RECORDS FOR THE EXERCISE Start Marker

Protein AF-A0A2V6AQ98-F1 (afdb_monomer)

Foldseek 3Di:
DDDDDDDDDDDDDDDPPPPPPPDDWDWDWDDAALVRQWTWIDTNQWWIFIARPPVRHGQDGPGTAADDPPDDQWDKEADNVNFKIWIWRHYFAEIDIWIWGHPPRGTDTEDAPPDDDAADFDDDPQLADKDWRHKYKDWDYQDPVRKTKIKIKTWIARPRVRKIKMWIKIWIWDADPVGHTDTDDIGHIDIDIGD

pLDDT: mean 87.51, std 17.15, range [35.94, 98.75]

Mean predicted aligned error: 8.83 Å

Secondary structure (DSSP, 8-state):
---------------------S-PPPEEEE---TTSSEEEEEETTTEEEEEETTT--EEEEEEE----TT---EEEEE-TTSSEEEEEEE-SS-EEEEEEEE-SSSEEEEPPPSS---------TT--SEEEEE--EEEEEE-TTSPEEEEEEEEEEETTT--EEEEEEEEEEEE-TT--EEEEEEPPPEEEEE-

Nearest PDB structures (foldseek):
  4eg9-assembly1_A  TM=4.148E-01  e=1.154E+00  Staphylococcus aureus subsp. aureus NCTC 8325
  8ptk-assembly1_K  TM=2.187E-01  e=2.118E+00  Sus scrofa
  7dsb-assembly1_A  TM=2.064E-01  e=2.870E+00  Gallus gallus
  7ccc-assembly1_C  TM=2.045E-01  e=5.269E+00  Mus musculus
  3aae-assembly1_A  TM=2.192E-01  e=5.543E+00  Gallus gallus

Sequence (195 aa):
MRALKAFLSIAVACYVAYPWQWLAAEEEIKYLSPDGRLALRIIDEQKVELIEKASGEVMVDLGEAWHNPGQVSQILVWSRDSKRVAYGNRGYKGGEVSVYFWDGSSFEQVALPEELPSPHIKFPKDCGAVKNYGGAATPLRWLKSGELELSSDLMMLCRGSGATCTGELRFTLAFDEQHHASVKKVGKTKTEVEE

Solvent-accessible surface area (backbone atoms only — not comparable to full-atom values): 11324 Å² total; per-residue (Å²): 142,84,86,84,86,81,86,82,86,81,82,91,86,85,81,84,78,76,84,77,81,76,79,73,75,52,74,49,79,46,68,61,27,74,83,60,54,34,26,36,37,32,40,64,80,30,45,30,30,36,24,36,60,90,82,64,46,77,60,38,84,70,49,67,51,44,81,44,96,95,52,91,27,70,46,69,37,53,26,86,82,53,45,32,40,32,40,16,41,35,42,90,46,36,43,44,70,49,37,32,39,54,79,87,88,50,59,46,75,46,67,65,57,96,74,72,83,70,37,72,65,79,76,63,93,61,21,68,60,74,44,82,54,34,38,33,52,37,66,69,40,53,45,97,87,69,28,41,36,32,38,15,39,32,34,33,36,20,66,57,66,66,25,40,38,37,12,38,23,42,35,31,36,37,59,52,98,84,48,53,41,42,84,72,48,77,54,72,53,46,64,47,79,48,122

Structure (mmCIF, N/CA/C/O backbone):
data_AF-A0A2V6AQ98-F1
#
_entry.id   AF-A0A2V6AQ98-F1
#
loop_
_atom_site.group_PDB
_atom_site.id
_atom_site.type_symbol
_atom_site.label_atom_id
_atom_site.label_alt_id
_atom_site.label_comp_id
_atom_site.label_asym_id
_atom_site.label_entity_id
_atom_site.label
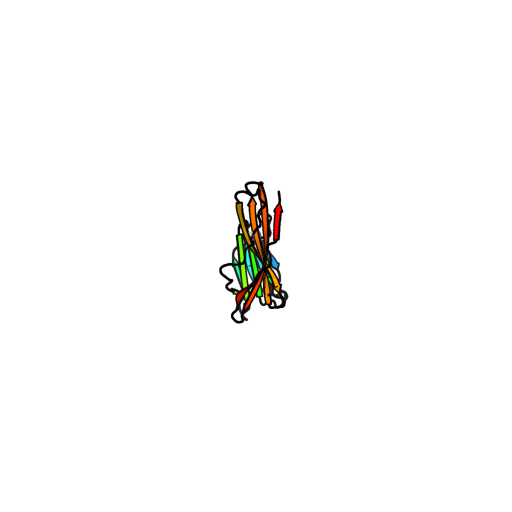_seq_id
_atom_site.pdbx_PDB_ins_code
_atom_site.Cartn_x
_atom_site.Cartn_y
_atom_site.Cartn_z
_atom_site.occupancy
_atom_site.B_iso_or_equiv
_atom_site.auth_seq_id
_atom_site.auth_comp_id
_atom_site.auth_asym_id
_atom_site.auth_atom_id
_atom_site.pdbx_PDB_model_num
ATOM 1 N N . MET A 1 1 ? 24.075 29.625 87.919 1.00 38.88 1 MET A N 1
ATOM 2 C CA . MET A 1 1 ? 24.328 29.020 86.593 1.00 38.88 1 MET A CA 1
ATOM 3 C C . MET A 1 1 ? 23.027 29.016 85.802 1.00 38.88 1 MET A C 1
ATOM 5 O O . MET A 1 1 ? 22.118 28.285 86.165 1.00 38.88 1 MET A O 1
ATOM 9 N N . ARG A 1 2 ? 22.888 29.891 84.797 1.00 35.94 2 ARG A N 1
ATOM 10 C CA . ARG A 1 2 ? 21.762 29.891 83.845 1.00 35.94 2 ARG A CA 1
ATOM 11 C C . ARG A 1 2 ? 22.305 29.396 82.506 1.00 35.94 2 ARG A C 1
ATOM 13 O O . ARG A 1 2 ? 23.256 29.978 81.998 1.00 35.94 2 ARG A O 1
ATOM 20 N N . ALA A 1 3 ? 21.742 28.302 82.002 1.00 40.53 3 ALA A N 1
ATOM 21 C CA . ALA A 1 3 ? 22.141 27.677 80.748 1.00 40.53 3 ALA A CA 1
ATOM 22 C C . ALA A 1 3 ? 21.527 28.410 79.544 1.00 40.53 3 ALA A C 1
ATOM 24 O O . ALA A 1 3 ? 20.345 28.761 79.545 1.00 40.53 3 ALA A O 1
ATOM 25 N N . LEU A 1 4 ? 22.372 28.635 78.540 1.00 37.53 4 LEU A N 1
ATOM 26 C CA . LEU A 1 4 ? 22.085 29.232 77.240 1.00 37.53 4 LEU A CA 1
ATOM 27 C C . LEU A 1 4 ? 21.272 28.238 76.387 1.00 37.53 4 LEU A C 1
ATOM 29 O O . LEU A 1 4 ? 21.666 27.081 76.255 1.00 37.53 4 LEU A O 1
ATOM 33 N N . LYS A 1 5 ? 20.155 28.674 75.793 1.00 39.66 5 LYS A N 1
ATOM 34 C CA . LYS A 1 5 ? 19.432 27.901 74.770 1.00 39.66 5 LYS A CA 1
ATOM 35 C C . LYS A 1 5 ? 20.082 28.157 73.407 1.00 39.66 5 LYS A C 1
ATOM 37 O O . LYS A 1 5 ? 20.045 29.285 72.926 1.00 39.66 5 LYS A O 1
ATOM 42 N N . ALA A 1 6 ? 20.657 27.122 72.801 1.00 42.97 6 ALA A N 1
ATOM 43 C CA . ALA A 1 6 ? 21.085 27.135 71.406 1.00 42.97 6 ALA A CA 1
ATOM 44 C C . ALA A 1 6 ? 19.912 26.703 70.509 1.00 42.97 6 ALA A C 1
ATOM 46 O O . ALA A 1 6 ? 19.301 25.660 70.740 1.00 42.97 6 ALA A O 1
ATOM 47 N N . PHE A 1 7 ? 19.588 27.529 69.515 1.00 43.81 7 PHE A N 1
ATOM 48 C CA . PHE A 1 7 ? 18.644 27.217 68.444 1.00 43.81 7 PHE A CA 1
ATOM 49 C C . PHE A 1 7 ? 19.337 26.321 67.411 1.00 43.81 7 PHE A C 1
ATOM 51 O O . PHE A 1 7 ? 20.408 26.674 66.920 1.00 43.81 7 PHE A O 1
ATOM 58 N N . LEU A 1 8 ? 18.726 25.183 67.077 1.00 37.41 8 LEU A N 1
ATOM 59 C CA . LEU A 1 8 ? 19.165 24.323 65.981 1.00 37.41 8 LEU A CA 1
ATOM 60 C C . LEU A 1 8 ? 18.204 24.508 64.801 1.00 37.41 8 LEU A C 1
ATOM 62 O O . LEU A 1 8 ? 17.043 24.104 64.859 1.00 37.41 8 LEU A O 1
ATOM 66 N N . SER A 1 9 ? 18.695 25.160 63.753 1.00 48.06 9 SER A N 1
ATOM 67 C CA . SER A 1 9 ? 18.036 25.273 62.453 1.00 48.06 9 SER A CA 1
ATOM 68 C C . SER A 1 9 ? 18.073 23.919 61.742 1.00 48.06 9 SER A C 1
ATOM 70 O O . SER A 1 9 ? 19.149 23.345 61.587 1.00 48.06 9 SER A O 1
ATOM 72 N N . ILE A 1 10 ? 16.924 23.421 61.278 1.00 49.81 10 ILE A N 1
ATOM 73 C CA . ILE A 1 10 ? 16.859 22.269 60.367 1.00 49.81 10 ILE A CA 1
ATOM 74 C C . ILE A 1 10 ? 16.556 22.794 58.964 1.00 49.81 10 ILE A C 1
ATOM 76 O O . ILE A 1 10 ? 15.574 23.500 58.743 1.00 49.81 10 ILE A O 1
ATOM 80 N N . ALA A 1 11 ? 17.466 22.477 58.046 1.00 47.75 11 ALA A N 1
ATOM 81 C CA . ALA A 1 11 ? 17.448 22.862 56.647 1.00 47.75 11 ALA A CA 1
ATOM 82 C C . ALA A 1 11 ? 16.320 22.160 55.873 1.00 47.75 11 ALA A C 1
ATOM 84 O O . ALA A 1 11 ? 16.093 20.961 56.029 1.00 47.75 11 ALA A O 1
ATOM 85 N N . VAL A 1 12 ? 15.652 22.912 54.998 1.00 48.66 12 VAL A N 1
ATOM 86 C CA . VAL A 1 12 ? 14.724 22.386 53.992 1.00 48.66 12 VAL A CA 1
ATOM 87 C C . VAL A 1 12 ? 15.552 21.865 52.819 1.00 48.66 12 VAL A C 1
ATOM 89 O O . VAL A 1 12 ? 16.171 22.645 52.100 1.00 48.66 12 VAL A O 1
ATOM 92 N N . ALA A 1 13 ? 15.560 20.548 52.626 1.00 52.88 13 ALA A N 1
ATOM 93 C CA . ALA A 1 13 ? 16.140 19.893 51.461 1.00 52.88 13 ALA A CA 1
ATOM 94 C C . ALA A 1 13 ? 15.047 19.093 50.747 1.00 52.88 13 ALA A C 1
ATOM 96 O O . ALA A 1 13 ? 14.736 17.988 51.166 1.00 52.88 13 ALA A O 1
ATOM 97 N N . CYS A 1 14 ? 14.471 19.666 49.688 1.00 42.00 14 CYS A N 1
ATOM 98 C CA . CYS A 1 14 ? 13.679 18.955 48.681 1.00 42.00 14 CYS A CA 1
ATOM 99 C C . CYS A 1 14 ? 13.686 19.766 47.376 1.00 42.00 14 CYS A C 1
ATOM 101 O O . CYS A 1 14 ? 12.745 20.490 47.076 1.00 42.00 14 CYS A O 1
ATOM 103 N N . TYR A 1 15 ? 14.762 19.648 46.602 1.00 43.31 15 TYR A N 1
ATOM 104 C CA . TYR A 1 15 ? 14.734 19.898 45.160 1.00 43.31 15 TYR A CA 1
ATOM 105 C C . TYR A 1 15 ? 15.387 18.695 44.485 1.00 43.31 15 TYR A C 1
ATOM 107 O O . TYR A 1 15 ? 16.558 18.716 44.119 1.00 43.31 15 TYR A O 1
ATOM 115 N N . VAL A 1 16 ? 14.622 17.611 44.352 1.00 48.81 16 VAL A N 1
ATOM 116 C CA . VAL A 1 16 ? 14.910 16.606 43.328 1.00 48.81 16 VAL A CA 1
ATOM 117 C C . VAL A 1 16 ? 14.355 17.188 42.033 1.00 48.81 16 VAL A C 1
ATOM 119 O O . VAL A 1 16 ? 13.203 16.965 41.671 1.00 48.81 16 VAL A O 1
ATOM 122 N N . ALA A 1 17 ? 15.152 18.028 41.376 1.00 50.12 17 ALA A N 1
ATOM 123 C CA . ALA A 1 17 ? 14.935 18.321 39.972 1.00 50.12 17 ALA A CA 1
ATOM 124 C C . ALA A 1 17 ? 15.254 17.027 39.218 1.00 50.12 17 ALA A C 1
ATOM 126 O O . ALA A 1 17 ? 16.419 16.681 39.062 1.00 50.12 17 ALA A O 1
ATOM 127 N N . TYR A 1 18 ? 14.224 16.275 38.837 1.00 49.72 18 TYR A N 1
ATOM 128 C CA . TYR A 1 18 ? 14.341 15.165 37.898 1.00 49.72 18 TYR A CA 1
ATOM 129 C C . TYR A 1 18 ? 14.723 15.726 36.519 1.00 49.72 18 TYR A C 1
ATOM 131 O O . TYR A 1 18 ? 13.870 16.351 35.889 1.00 49.72 18 TYR A O 1
ATOM 139 N N . PRO A 1 19 ? 15.933 15.490 35.979 1.00 45.94 19 PRO A N 1
ATOM 140 C CA . PRO A 1 19 ? 16.226 15.771 34.583 1.00 45.94 19 PRO A CA 1
ATOM 141 C C . PRO A 1 19 ? 15.909 14.514 33.755 1.00 45.94 19 PRO A C 1
ATOM 143 O O . PRO A 1 19 ? 16.745 14.021 33.011 1.00 45.94 19 PRO A O 1
ATOM 146 N N . TRP A 1 20 ? 14.718 13.934 33.937 1.00 46.19 20 TRP A N 1
ATOM 147 C CA . TRP A 1 20 ? 14.254 12.765 33.169 1.00 46.19 20 TRP A CA 1
ATOM 148 C C . TRP A 1 20 ? 13.400 13.149 31.958 1.00 46.19 20 TRP A C 1
ATOM 150 O O . TRP A 1 20 ? 12.821 12.290 31.310 1.00 46.19 20 TRP A O 1
ATOM 160 N N . GLN A 1 21 ? 13.335 14.436 31.617 1.00 50.50 21 GLN A N 1
ATOM 161 C CA . GLN A 1 21 ? 12.646 14.906 30.412 1.00 50.50 21 GLN A CA 1
ATOM 162 C C . GLN A 1 21 ? 13.504 14.824 29.140 1.00 50.50 21 GLN A C 1
ATOM 164 O O . GLN A 1 21 ? 13.133 15.402 28.123 1.00 50.50 21 GLN A O 1
ATOM 169 N N . TRP A 1 22 ? 14.665 14.169 29.166 1.00 51.75 22 TRP A N 1
ATOM 170 C CA . TRP A 1 22 ? 15.568 14.149 28.016 1.00 51.75 22 TRP A CA 1
ATOM 171 C C . TRP A 1 22 ? 15.507 12.787 27.324 1.00 51.75 22 TRP A C 1
ATOM 173 O O . TRP A 1 22 ? 15.984 11.797 27.869 1.00 51.75 22 TRP A O 1
ATOM 183 N N . LEU A 1 23 ? 14.925 12.812 26.117 1.00 54.62 23 LEU A N 1
ATOM 184 C CA . LEU A 1 23 ? 14.633 11.716 25.181 1.00 54.62 23 LEU A CA 1
ATOM 185 C C . LEU A 1 23 ? 13.293 11.003 25.431 1.00 54.62 23 LEU A C 1
ATOM 187 O O . LEU A 1 23 ? 13.246 9.798 25.657 1.00 54.62 23 LEU A O 1
ATOM 191 N N . ALA A 1 24 ? 12.183 11.746 25.347 1.00 66.88 24 ALA A N 1
ATOM 192 C CA . ALA A 1 24 ? 10.961 11.119 24.845 1.00 66.88 24 ALA A CA 1
ATOM 193 C C . ALA A 1 24 ? 11.199 10.789 23.364 1.00 66.88 24 ALA A C 1
ATOM 195 O O . ALA A 1 24 ? 11.696 11.652 22.637 1.00 66.88 24 ALA A O 1
ATOM 196 N N . ALA A 1 25 ? 10.897 9.554 22.965 1.00 74.12 25 ALA A N 1
ATOM 197 C CA . ALA A 1 25 ? 10.948 9.134 21.571 1.00 74.12 25 ALA A CA 1
ATOM 198 C C . ALA A 1 25 ? 10.096 10.076 20.710 1.00 74.12 25 ALA A C 1
ATOM 200 O O . ALA A 1 25 ? 9.022 10.510 21.144 1.00 74.12 25 ALA A O 1
ATOM 201 N N . GLU A 1 26 ? 10.583 10.422 19.520 1.00 85.62 26 GLU A N 1
ATOM 202 C CA . GLU A 1 26 ? 9.817 11.265 18.606 1.00 85.62 26 GLU A CA 1
ATOM 203 C C . GLU A 1 26 ? 8.673 10.434 18.025 1.00 85.62 26 GLU A C 1
ATOM 205 O O . GLU A 1 26 ? 8.893 9.390 17.414 1.00 85.62 26 GLU A O 1
ATOM 210 N N . GLU A 1 27 ? 7.439 10.873 18.260 1.00 91.12 27 GLU A N 1
ATOM 211 C CA . GLU A 1 27 ? 6.239 10.170 17.819 1.00 91.12 27 GLU A CA 1
ATOM 212 C C . GLU A 1 27 ? 5.503 10.994 16.761 1.00 91.12 27 GLU A C 1
ATOM 214 O O . GLU A 1 27 ? 5.087 12.130 17.004 1.00 91.12 27 GLU A O 1
ATOM 219 N N . GLU A 1 28 ? 5.285 10.390 15.594 1.00 92.88 28 GLU A N 1
ATOM 220 C CA . GLU A 1 28 ? 4.458 10.939 14.525 1.00 92.88 28 GLU A CA 1
ATOM 221 C C . GLU A 1 28 ? 3.188 10.092 14.361 1.00 92.88 28 GLU A C 1
ATOM 223 O O . GLU A 1 28 ? 3.251 8.887 14.117 1.00 92.88 28 GLU A O 1
ATOM 228 N N . ILE A 1 29 ? 2.016 10.731 14.431 1.00 94.69 29 ILE A N 1
ATOM 229 C CA . ILE A 1 29 ? 0.724 10.093 14.148 1.00 94.69 29 ILE A CA 1
ATOM 230 C C . ILE A 1 29 ? 0.155 10.659 12.847 1.00 94.69 29 ILE A C 1
ATOM 232 O O . ILE A 1 29 ? -0.121 11.856 12.741 1.00 94.69 29 ILE A O 1
ATOM 236 N N . LYS A 1 30 ? -0.096 9.789 11.866 1.00 95.00 30 LYS A N 1
ATOM 237 C CA . LYS A 1 30 ? -0.652 10.162 10.555 1.00 95.00 30 LYS A CA 1
ATOM 238 C C . LYS A 1 30 ? -1.607 9.101 10.005 1.00 95.00 30 LYS A C 1
ATOM 240 O O . LYS A 1 30 ? -1.862 8.083 10.638 1.00 95.00 30 LYS A O 1
ATOM 245 N N . TYR A 1 31 ? -2.189 9.374 8.835 1.00 96.31 31 TYR A N 1
ATOM 246 C CA . TYR A 1 31 ? -3.145 8.495 8.145 1.00 96.31 31 TYR A CA 1
ATOM 247 C C . TYR A 1 31 ? -4.285 8.003 9.049 1.00 96.31 31 TYR A C 1
ATOM 249 O O . TYR A 1 31 ? -4.446 6.806 9.277 1.00 96.31 31 TYR A O 1
ATOM 257 N N . LEU A 1 32 ? -5.086 8.937 9.566 1.00 98.06 32 LEU A N 1
ATOM 258 C CA . LEU A 1 32 ? -6.279 8.601 10.344 1.00 98.06 32 LEU A CA 1
ATOM 259 C C . LEU A 1 32 ? -7.262 7.772 9.511 1.00 98.06 32 LEU A C 1
ATOM 261 O O . LEU A 1 32 ? -7.478 8.057 8.328 1.00 98.06 32 LEU A O 1
ATOM 265 N N . SER A 1 33 ? -7.889 6.785 10.147 1.00 98.38 33 SER A N 1
ATOM 266 C CA . SER A 1 33 ? -9.033 6.094 9.563 1.00 98.38 33 SER A CA 1
ATOM 267 C C . SER A 1 33 ? -10.190 7.072 9.321 1.00 98.38 33 SER A C 1
ATOM 269 O O . SER A 1 33 ? -10.279 8.105 9.992 1.00 98.38 33 SER A O 1
ATOM 271 N N . PRO A 1 34 ? -11.107 6.790 8.378 1.00 98.31 34 PRO A N 1
ATOM 272 C CA . PRO A 1 34 ? -12.232 7.683 8.092 1.00 98.31 34 PRO A CA 1
ATOM 273 C C . PRO A 1 34 ? -13.136 8.010 9.289 1.00 98.31 34 PRO A C 1
ATOM 275 O O . PRO A 1 34 ? -13.694 9.103 9.349 1.00 98.31 34 PRO A O 1
ATOM 278 N N . ASP A 1 35 ? -13.279 7.085 10.237 1.00 97.62 35 ASP A N 1
ATOM 279 C CA . ASP A 1 35 ? -13.986 7.278 11.514 1.00 97.62 35 ASP A CA 1
ATOM 280 C C . ASP A 1 35 ? -13.108 7.904 12.617 1.00 97.62 35 ASP A C 1
ATOM 282 O O . ASP A 1 35 ? -13.595 8.185 13.709 1.00 97.62 35 ASP A O 1
ATOM 286 N N . GLY A 1 36 ? -11.822 8.138 12.344 1.00 97.88 36 GLY A N 1
ATOM 287 C CA . GLY A 1 36 ? -10.864 8.802 13.228 1.00 97.88 36 GLY A CA 1
ATOM 288 C C . GLY A 1 36 ? -10.357 7.966 14.405 1.00 97.88 36 GLY A C 1
ATOM 289 O O . GLY A 1 36 ? -9.562 8.482 15.195 1.00 97.88 36 GLY A O 1
ATOM 290 N N . ARG A 1 37 ? -10.806 6.711 14.533 1.00 97.69 37 ARG A N 1
ATOM 291 C CA . ARG A 1 37 ? -10.489 5.823 15.661 1.00 97.69 37 ARG A CA 1
ATOM 292 C C . ARG A 1 37 ? -9.084 5.229 15.577 1.00 97.69 37 ARG A C 1
ATOM 294 O O . ARG A 1 37 ? -8.456 4.994 16.601 1.00 97.69 37 ARG A O 1
ATOM 301 N N . LEU A 1 38 ? -8.599 4.971 14.368 1.00 98.38 38 LEU A N 1
ATOM 302 C CA . LEU A 1 38 ? -7.335 4.285 14.126 1.00 98.38 38 LEU A CA 1
ATOM 303 C C . LEU A 1 38 ? -6.348 5.215 13.423 1.00 98.38 38 LEU A C 1
ATOM 305 O O . LEU A 1 38 ? -6.751 6.139 12.710 1.00 98.38 38 LEU A O 1
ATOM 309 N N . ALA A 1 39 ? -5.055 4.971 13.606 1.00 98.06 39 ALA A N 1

RECORDS FOR THE EXERCISE End Marker

Give again exactly, and only, the lines above starting at the one with "ATOM 87 C C" and ending at the one with "ATOM 103 N N".

ATOM 87 C C . VAL A 1 12 ? 15.552 21.865 52.819 1.00 48.66 12 VAL A C 1
ATOM 89 O O . VAL A 1 12 ? 16.171 22.645 52.100 1.00 48.66 12 VAL A O 1
ATOM 92 N N . ALA A 1 13 ? 15.560 20.548 52.626 1.00 52.88 13 ALA A N 1
ATOM 93 C CA . ALA A 1 13 ? 16.140 19.893 51.461 1.00 52.88 13 ALA A CA 1
ATOM 94 C C . ALA A 1 13 ? 15.047 19.093 50.747 1.00 52.88 13 ALA A C 1
ATOM 96 O O . ALA A 1 13 ? 14.736 17.988 51.166 1.00 52.88 13 ALA A O 1
ATOM 97 N N . CYS A 1 14 ? 14.471 19.666 49.688 1.00 42.00 14 CYS A N 1
ATOM 98 C CA . CYS A 1 14 ? 13.679 18.955 48.681 1.00 42.00 14 CYS A CA 1
ATOM 99 C C . CYS A 1 14 ? 13.686 19.766 47.376 1.00 42.00 14 CYS A C 1
ATOM 101 O O . CYS A 1 14 ? 12.745 20.490 47.076 1.00 42.00 14 CYS A O 1
ATOM 103 N N . TYR A 1 15 ? 14.762 19.648 46.602 1.00 43.31 15 TYR A N 1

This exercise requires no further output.